E-commerce saved many retail companies over the past year, as online shopping provided a lifeline after stores were shut, city centers went vacant and customers stayed home.
But for small businesses, the benefit was wildly uneven, Andrew Lipsman, principal analyst with eMarketer, tells Amy Haimerl of The New York Times. There were winner sectors, such as grocery, health and fitness, and direct-to-consumer brands, but apparel boutiques and other specialty retailers — especially those without existing e-commerce platforms — struggled.
The experience of Amina Daniels, the owner of Live Cycle Delight fitness studio in Detroit, underscores the logistical challenges small businesses faced building and competing online.

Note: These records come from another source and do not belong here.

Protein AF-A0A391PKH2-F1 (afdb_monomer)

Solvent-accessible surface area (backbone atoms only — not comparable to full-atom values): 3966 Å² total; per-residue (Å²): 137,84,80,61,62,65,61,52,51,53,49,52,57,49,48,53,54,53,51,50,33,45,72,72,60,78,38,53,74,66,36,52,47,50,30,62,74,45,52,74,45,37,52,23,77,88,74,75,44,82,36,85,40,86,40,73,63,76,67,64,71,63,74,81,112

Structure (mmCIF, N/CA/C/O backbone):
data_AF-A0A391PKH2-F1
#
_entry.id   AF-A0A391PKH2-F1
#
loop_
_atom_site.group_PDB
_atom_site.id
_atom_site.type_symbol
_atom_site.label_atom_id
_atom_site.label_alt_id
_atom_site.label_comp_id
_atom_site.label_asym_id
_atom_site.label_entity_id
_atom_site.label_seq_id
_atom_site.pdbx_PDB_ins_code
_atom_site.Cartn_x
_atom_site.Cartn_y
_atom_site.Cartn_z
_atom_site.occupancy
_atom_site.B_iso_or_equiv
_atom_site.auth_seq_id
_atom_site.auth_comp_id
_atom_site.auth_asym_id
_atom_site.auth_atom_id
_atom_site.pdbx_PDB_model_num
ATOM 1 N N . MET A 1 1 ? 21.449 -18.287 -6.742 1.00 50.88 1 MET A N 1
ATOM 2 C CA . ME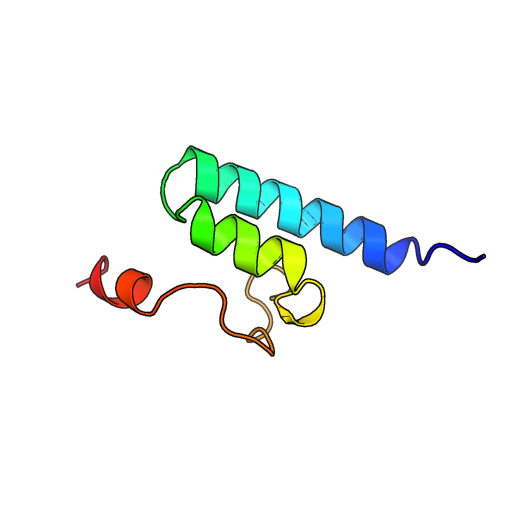T A 1 1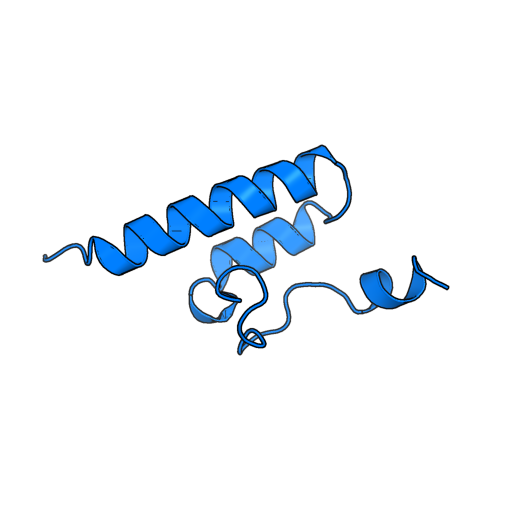 ? 20.242 -17.489 -6.438 1.00 50.88 1 MET A CA 1
ATOM 3 C C . MET A 1 1 ? 20.619 -16.023 -6.606 1.00 50.88 1 MET A C 1
ATOM 5 O O . MET A 1 1 ? 21.474 -15.563 -5.861 1.00 50.88 1 MET A O 1
ATOM 9 N N . TRP A 1 2 ? 20.106 -15.319 -7.616 1.00 64.50 2 TRP A N 1
ATOM 10 C CA . TRP A 1 2 ? 20.372 -13.885 -7.790 1.00 64.50 2 TRP A CA 1
ATOM 11 C C . TRP A 1 2 ? 19.201 -13.094 -7.217 1.00 64.50 2 TRP A C 1
ATOM 13 O O . TRP A 1 2 ? 18.072 -13.234 -7.679 1.00 64.50 2 TRP A O 1
ATOM 23 N N . PHE A 1 3 ? 19.460 -12.299 -6.180 1.00 61.72 3 PHE A N 1
ATOM 24 C CA . PHE A 1 3 ? 18.480 -11.345 -5.679 1.00 61.72 3 PHE A CA 1
ATOM 25 C C . PHE A 1 3 ? 18.433 -10.160 -6.644 1.00 61.72 3 PHE A C 1
ATOM 27 O O . PHE A 1 3 ? 19.443 -9.497 -6.872 1.00 61.72 3 PHE A O 1
ATOM 34 N N . ASN A 1 4 ? 17.266 -9.898 -7.232 1.00 76.62 4 ASN A N 1
ATOM 35 C CA . ASN A 1 4 ? 17.052 -8.697 -8.032 1.00 76.62 4 ASN A CA 1
ATOM 36 C C . ASN A 1 4 ? 16.988 -7.488 -7.094 1.00 76.62 4 ASN A C 1
ATOM 38 O O . ASN A 1 4 ? 15.934 -7.164 -6.549 1.00 76.62 4 ASN A O 1
ATOM 42 N N . TYR A 1 5 ? 18.129 -6.827 -6.899 1.00 76.62 5 TYR A N 1
ATOM 43 C CA . TYR A 1 5 ? 18.248 -5.652 -6.034 1.00 76.62 5 TYR A CA 1
ATOM 44 C C . TYR A 1 5 ? 17.323 -4.499 -6.451 1.00 76.62 5 TYR A C 1
ATOM 46 O O . TYR A 1 5 ? 16.884 -3.752 -5.584 1.00 76.62 5 TYR A O 1
ATOM 54 N N . GLY A 1 6 ? 16.968 -4.386 -7.738 1.00 80.56 6 GLY A N 1
ATOM 55 C CA . GLY A 1 6 ? 15.964 -3.421 -8.207 1.00 80.56 6 GLY A CA 1
ATOM 56 C C . GLY A 1 6 ? 14.593 -3.664 -7.573 1.00 80.56 6 GLY A C 1
ATOM 57 O O . GLY A 1 6 ? 14.069 -2.799 -6.886 1.00 80.56 6 GLY A O 1
ATOM 58 N N . ILE A 1 7 ? 14.094 -4.899 -7.681 1.00 80.75 7 ILE A N 1
ATOM 59 C CA . ILE A 1 7 ? 12.811 -5.336 -7.107 1.00 80.75 7 ILE A CA 1
ATOM 60 C C . ILE A 1 7 ? 12.794 -5.132 -5.583 1.00 80.75 7 ILE A C 1
ATOM 62 O O . ILE A 1 7 ? 11.818 -4.641 -5.027 1.00 80.75 7 ILE A O 1
ATOM 66 N N . LEU A 1 8 ? 13.889 -5.460 -4.895 1.00 82.88 8 LEU A N 1
ATOM 67 C CA . LEU A 1 8 ? 14.017 -5.241 -3.450 1.00 82.88 8 LEU A CA 1
ATOM 68 C C . LEU A 1 8 ? 13.993 -3.756 -3.068 1.00 82.88 8 LEU A C 1
ATOM 70 O O . LEU A 1 8 ? 13.364 -3.391 -2.077 1.00 82.88 8 LEU A O 1
ATOM 74 N N . ASN A 1 9 ? 14.659 -2.903 -3.842 1.00 86.94 9 ASN A N 1
ATOM 75 C CA . ASN A 1 9 ? 14.671 -1.464 -3.608 1.00 86.94 9 ASN A CA 1
ATOM 76 C C . ASN A 1 9 ? 13.283 -0.843 -3.828 1.00 86.94 9 ASN A C 1
ATOM 78 O O . ASN A 1 9 ? 12.850 -0.010 -3.034 1.00 86.94 9 ASN A O 1
ATOM 82 N N . ASP A 1 10 ? 12.567 -1.286 -4.860 1.00 85.38 10 ASP A N 1
ATOM 83 C CA . ASP A 1 10 ? 11.209 -0.819 -5.149 1.00 85.38 10 ASP A CA 1
ATOM 84 C C . ASP A 1 10 ? 10.223 -1.289 -4.072 1.00 85.38 10 ASP A C 1
ATOM 86 O O . ASP A 1 10 ? 9.424 -0.494 -3.574 1.00 85.38 10 ASP A O 1
ATOM 90 N N . PHE A 1 11 ? 10.370 -2.534 -3.599 1.00 87.00 11 PHE A N 1
ATOM 91 C CA . PHE A 1 11 ? 9.630 -3.025 -2.438 1.00 87.00 11 PHE A CA 1
ATOM 92 C C . PHE A 1 11 ? 9.871 -2.157 -1.200 1.00 87.00 11 PHE A C 1
ATOM 94 O O . PHE A 1 11 ? 8.916 -1.772 -0.534 1.00 87.00 11 PHE A O 1
ATOM 101 N N . MET A 1 12 ? 11.128 -1.829 -0.876 1.00 89.12 12 MET A N 1
ATOM 102 C CA . MET A 1 12 ? 11.437 -1.027 0.314 1.00 89.12 12 MET A CA 1
ATOM 103 C C . MET A 1 12 ? 10.830 0.380 0.249 1.00 89.12 12 M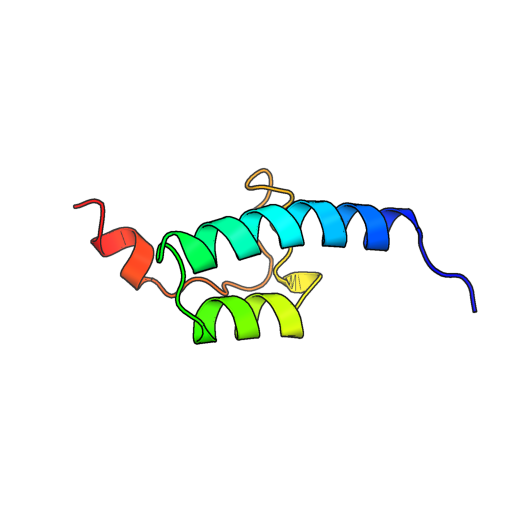ET A C 1
ATOM 105 O O . MET A 1 12 ? 10.347 0.869 1.270 1.00 89.12 12 MET A O 1
ATOM 109 N N . LYS A 1 13 ? 10.809 1.014 -0.930 1.00 87.62 13 LYS A N 1
ATOM 110 C CA . LYS A 1 13 ? 10.191 2.336 -1.119 1.00 87.62 13 LYS A CA 1
ATOM 111 C C . LYS A 1 13 ? 8.684 2.305 -0.871 1.00 87.62 13 LYS A C 1
ATOM 113 O O . LYS A 1 13 ? 8.194 3.090 -0.061 1.00 87.62 13 LYS A O 1
ATOM 118 N N . GLU A 1 14 ? 7.958 1.384 -1.508 1.00 87.50 14 GLU A N 1
ATOM 119 C CA . GLU A 1 14 ? 6.514 1.250 -1.271 1.00 87.50 14 GLU A CA 1
ATOM 120 C C . GLU A 1 14 ? 6.210 0.804 0.157 1.00 87.50 14 GLU A C 1
ATOM 122 O O . GLU A 1 14 ? 5.234 1.246 0.762 1.00 87.50 14 GLU A O 1
ATOM 127 N N . TRP A 1 15 ? 7.058 -0.051 0.726 1.00 89.38 15 TRP A N 1
ATOM 128 C CA . TRP A 1 15 ? 6.874 -0.544 2.080 1.00 89.38 15 TRP A CA 1
ATOM 129 C C . TRP A 1 15 ? 6.897 0.580 3.113 1.00 89.38 15 TRP A C 1
ATOM 131 O O . TRP A 1 15 ? 6.049 0.582 4.003 1.00 89.38 15 TRP A O 1
ATOM 141 N N . ILE A 1 16 ? 7.803 1.553 2.983 1.00 90.19 16 ILE A N 1
ATOM 142 C CA . ILE A 1 16 ? 7.841 2.722 3.872 1.00 90.19 16 ILE A CA 1
ATOM 143 C C . ILE A 1 16 ? 6.530 3.511 3.767 1.00 90.19 16 ILE A C 1
ATOM 145 O O . ILE A 1 16 ? 5.887 3.736 4.791 1.00 90.19 16 ILE A O 1
ATOM 149 N N . LEU A 1 17 ? 6.072 3.814 2.549 1.00 87.94 17 LEU A N 1
ATOM 150 C CA . LEU A 1 17 ? 4.816 4.539 2.325 1.00 87.94 17 LEU A CA 1
ATOM 151 C C . LEU A 1 17 ? 3.611 3.802 2.921 1.00 87.94 17 LEU A C 1
ATOM 153 O O . LEU A 1 17 ? 2.807 4.385 3.641 1.00 87.94 17 LEU A O 1
ATOM 157 N N . ARG A 1 18 ? 3.502 2.488 2.703 1.00 86.94 18 ARG A N 1
ATOM 158 C CA . ARG A 1 18 ? 2.388 1.688 3.239 1.00 86.94 18 ARG A CA 1
ATOM 159 C C . ARG A 1 18 ? 2.453 1.532 4.752 1.00 86.94 18 ARG A C 1
ATOM 161 O O . ARG A 1 18 ? 1.423 1.395 5.409 1.00 86.94 18 ARG A O 1
ATOM 168 N N . LYS A 1 19 ? 3.653 1.560 5.333 1.00 90.06 19 LYS A N 1
ATOM 169 C CA . LYS A 1 19 ? 3.837 1.603 6.786 1.00 90.06 19 LYS A CA 1
ATOM 170 C C . LYS A 1 19 ? 3.385 2.937 7.370 1.00 90.06 19 LYS A C 1
ATOM 172 O O . LYS A 1 19 ? 2.810 2.922 8.459 1.00 90.06 19 LYS A O 1
ATOM 177 N N . GLU A 1 20 ? 3.614 4.043 6.671 1.00 90.38 20 GLU A N 1
ATOM 178 C CA . GLU A 1 20 ? 3.092 5.359 7.042 1.00 90.38 20 GLU A CA 1
ATOM 179 C C . GLU A 1 20 ? 1.569 5.416 6.892 1.00 90.38 20 GLU A C 1
ATOM 181 O O . GLU A 1 20 ? 0.900 5.784 7.853 1.00 90.38 20 GLU A O 1
ATOM 186 N N . ASP A 1 21 ? 1.008 4.930 5.780 1.00 86.50 21 ASP A N 1
ATOM 187 C CA . ASP A 1 21 ? -0.445 4.826 5.570 1.00 86.50 21 ASP A CA 1
ATOM 188 C C . ASP A 1 21 ? -1.120 4.003 6.681 1.00 86.50 21 ASP A C 1
ATOM 190 O O . ASP A 1 21 ? -2.166 4.387 7.208 1.00 86.50 21 ASP A O 1
ATOM 194 N N . LEU A 1 22 ? -0.505 2.880 7.077 1.00 88.62 22 LEU A N 1
ATOM 195 C CA . LEU A 1 22 ? -0.997 2.026 8.159 1.00 88.62 22 LEU A CA 1
ATOM 196 C C . LEU A 1 22 ? -0.922 2.732 9.520 1.00 88.62 22 LEU A C 1
ATOM 198 O O . LEU A 1 22 ? -1.814 2.567 10.349 1.00 88.62 22 LEU A O 1
ATOM 202 N N . LYS A 1 23 ? 0.139 3.511 9.770 1.00 89.00 23 LYS A N 1
ATOM 203 C CA . LYS A 1 23 ? 0.302 4.283 11.012 1.00 89.00 23 LYS A CA 1
ATOM 204 C C . LYS A 1 23 ? -0.690 5.446 11.086 1.00 89.00 23 LYS A C 1
ATOM 206 O O . LYS A 1 23 ? -1.200 5.730 12.165 1.00 89.00 23 LYS A O 1
ATOM 211 N N . SER A 1 24 ? -0.967 6.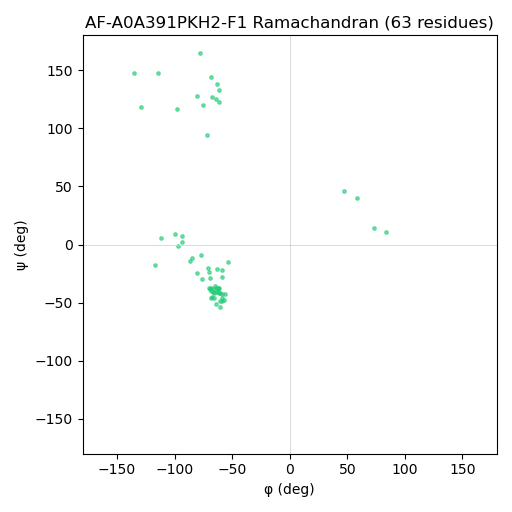083 9.954 1.00 87.62 24 SER A N 1
ATOM 212 C CA . SER A 1 24 ? -1.940 7.169 9.818 1.00 87.62 24 SER A CA 1
ATOM 213 C C . SER A 1 24 ? -3.390 6.672 9.793 1.00 87.62 24 SER A C 1
ATOM 215 O O . SER A 1 24 ? -4.309 7.481 9.852 1.00 87.62 24 SER A O 1
ATOM 217 N N . GLY A 1 25 ? -3.616 5.354 9.711 1.00 86.69 25 GLY A N 1
ATOM 218 C CA . GLY A 1 25 ? -4.954 4.758 9.648 1.00 86.69 25 GLY A CA 1
ATOM 219 C C . GLY A 1 25 ? -5.660 4.950 8.301 1.00 86.69 25 GLY A C 1
ATOM 220 O O . GLY A 1 25 ? -6.868 4.727 8.209 1.00 86.69 25 GLY A O 1
ATOM 221 N N . VAL A 1 26 ? -4.917 5.350 7.264 1.00 86.44 26 VAL A N 1
ATOM 222 C CA . VAL A 1 26 ? -5.412 5.499 5.885 1.00 86.44 26 VAL A CA 1
ATOM 223 C C . VAL A 1 26 ? -5.795 4.134 5.324 1.00 86.44 26 VAL A C 1
ATOM 225 O O . VAL A 1 26 ? -6.841 3.996 4.695 1.00 86.44 26 VAL A O 1
ATOM 228 N N . ILE A 1 27 ? -4.967 3.124 5.603 1.00 87.31 27 ILE A N 1
ATOM 229 C CA . ILE A 1 27 ? -5.229 1.728 5.253 1.00 87.31 27 ILE A CA 1
ATOM 230 C C . ILE A 1 27 ? -5.415 0.894 6.513 1.00 87.31 27 ILE A C 1
ATOM 232 O O . ILE A 1 27 ? -4.793 1.128 7.553 1.00 87.31 27 ILE A O 1
ATOM 236 N N . THR A 1 28 ? -6.262 -0.117 6.407 1.00 88.12 28 THR A N 1
ATOM 237 C CA . THR A 1 28 ? -6.450 -1.110 7.459 1.00 88.12 28 THR A CA 1
ATOM 238 C C . THR A 1 28 ? -5.317 -2.136 7.460 1.00 88.12 28 THR A C 1
ATOM 240 O O . THR A 1 28 ? -4.541 -2.276 6.509 1.00 88.12 28 THR A O 1
ATOM 243 N N . ARG A 1 29 ? -5.212 -2.891 8.559 1.00 88.06 29 ARG A N 1
ATOM 244 C CA . ARG A 1 29 ? -4.230 -3.973 8.680 1.00 88.06 29 ARG A CA 1
ATOM 245 C C . ARG A 1 29 ? -4.450 -5.059 7.624 1.00 88.06 29 ARG A C 1
ATOM 247 O O . ARG A 1 29 ? -3.463 -5.580 7.114 1.00 88.06 29 ARG A O 1
ATOM 254 N N . ASP A 1 30 ? -5.702 -5.368 7.302 1.00 88.50 30 ASP A N 1
ATOM 255 C CA . ASP A 1 30 ? -6.075 -6.348 6.280 1.00 88.50 30 ASP A CA 1
ATOM 256 C C . ASP A 1 30 ? -5.659 -5.891 4.878 1.00 88.50 30 ASP A C 1
ATOM 258 O O . ASP A 1 30 ? -4.997 -6.641 4.167 1.00 88.50 30 ASP A O 1
ATOM 262 N N . GLU A 1 31 ? -5.916 -4.629 4.519 1.00 86.75 31 GLU A N 1
ATOM 263 C CA . GLU A 1 31 ? -5.465 -4.054 3.241 1.00 86.75 31 GLU A CA 1
ATOM 264 C C . GLU A 1 31 ? -3.936 -4.068 3.115 1.00 86.75 31 GLU A C 1
ATOM 266 O O . GLU A 1 31 ? -3.390 -4.434 2.075 1.00 86.75 31 GLU A O 1
ATOM 271 N N . TYR A 1 32 ? -3.221 -3.736 4.195 1.00 88.31 32 TYR A N 1
ATOM 272 C CA . TYR A 1 32 ? -1.762 -3.845 4.228 1.00 88.31 32 TYR A CA 1
ATOM 273 C C . TYR A 1 32 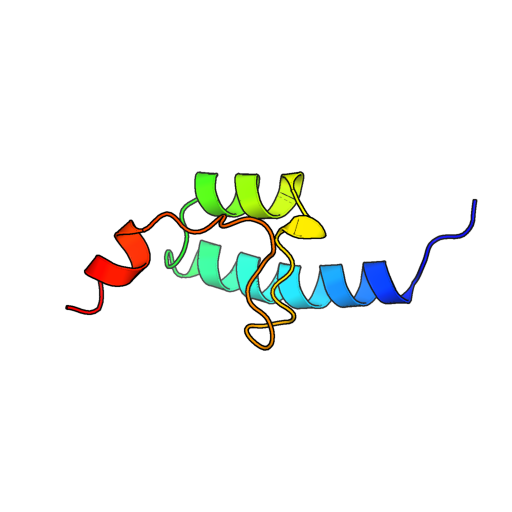? -1.278 -5.297 4.053 1.00 88.31 32 TYR A C 1
ATOM 275 O O . TYR A 1 32 ? -0.268 -5.534 3.386 1.00 88.31 32 TYR A O 1
ATOM 283 N N . PHE A 1 33 ? -1.971 -6.276 4.642 1.00 89.62 33 PHE A N 1
ATOM 284 C CA . PHE A 1 33 ? -1.637 -7.694 4.484 1.00 89.62 33 PHE A CA 1
ATOM 285 C C . PHE A 1 33 ? -1.875 -8.182 3.053 1.00 89.62 33 PHE A C 1
ATOM 287 O O . PHE A 1 33 ? -0.981 -8.815 2.488 1.00 89.62 33 PHE A O 1
ATOM 294 N N . GLU A 1 34 ? -3.015 -7.835 2.452 1.00 88.62 34 GLU A N 1
ATOM 295 C CA . GLU A 1 34 ? -3.337 -8.158 1.058 1.00 88.62 34 GLU A CA 1
ATOM 296 C C . GLU A 1 34 ? -2.360 -7.508 0.077 1.00 88.62 34 GLU A C 1
ATOM 298 O O . GLU A 1 34 ? -1.897 -8.159 -0.861 1.00 88.62 34 GLU A O 1
ATOM 303 N N . TRP A 1 35 ? -1.966 -6.254 0.313 1.00 88.19 35 TRP A N 1
ATOM 304 C CA . TRP A 1 35 ? -0.902 -5.618 -0.461 1.00 88.19 35 TRP A CA 1
ATOM 305 C C . TRP A 1 35 ? 0.405 -6.404 -0.347 1.00 88.19 35 TRP A C 1
ATOM 307 O O . TRP A 1 35 ? 1.015 -6.731 -1.363 1.00 88.19 35 TRP A O 1
ATOM 317 N N . LYS A 1 36 ? 0.816 -6.755 0.877 1.00 87.31 36 LYS A N 1
ATOM 318 C CA . LYS A 1 36 ? 2.119 -7.374 1.143 1.00 87.31 36 LYS A CA 1
ATOM 319 C C . LYS A 1 36 ? 2.234 -8.799 0.597 1.00 87.31 36 LYS A C 1
ATOM 321 O O . LYS A 1 36 ? 3.306 -9.167 0.127 1.00 87.31 36 LYS A O 1
ATOM 326 N N . ILE A 1 37 ? 1.173 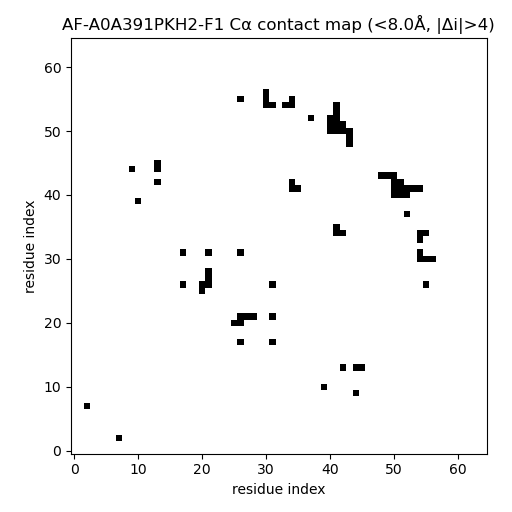-9.605 0.678 1.00 89.75 37 ILE A N 1
ATOM 327 C CA . ILE A 1 37 ? 1.196 -11.007 0.226 1.00 89.75 37 ILE A CA 1
ATOM 328 C C . ILE A 1 37 ? 1.120 -11.133 -1.298 1.00 89.75 37 ILE A C 1
ATOM 330 O O . ILE A 1 37 ? 1.675 -12.069 -1.865 1.00 89.75 37 ILE A O 1
ATOM 334 N N . ASN A 1 38 ? 0.461 -10.180 -1.958 1.00 83.31 38 ASN A N 1
ATOM 335 C CA . ASN A 1 38 ? 0.274 -10.188 -3.406 1.00 83.31 38 ASN A CA 1
ATOM 336 C C . ASN A 1 38 ? 1.313 -9.331 -4.149 1.00 83.31 38 ASN A C 1
ATOM 338 O O . ASN A 1 38 ? 1.303 -9.284 -5.380 1.00 83.31 38 ASN A O 1
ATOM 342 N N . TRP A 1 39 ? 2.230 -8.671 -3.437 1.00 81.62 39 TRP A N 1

To produce on-demand video classes, she built a mini production studio inside her spin room, investing thousands in microphones, lights and a film crew. Still, it’s hard to go up against Peloton, which has entire teams producing its digital classes.
About 30 customers left Live Cycle Delight for Peloton, Ms. Daniels said, but she found support in other ways. With the movement to support Black-owned businesses, people donated to her, and there was healthy demand for the studio’s branded merchandise, such as Pilates balls, T-shirts and booty bands, the stretchy bands that add resistance to a workout.
Between the products, outdoor classes in the summer and memberships, she has been able to keep the three-year-old business open. The shift to e-commerce hasn’t been perfect, she said, but it’s been worth it. She reminds herself why she started the studio: to make fitness more accessible and inclusive.
“Peloton is just one kind of experience,” she said. “We’re still here providing clients with an option to join us on the quest of better.”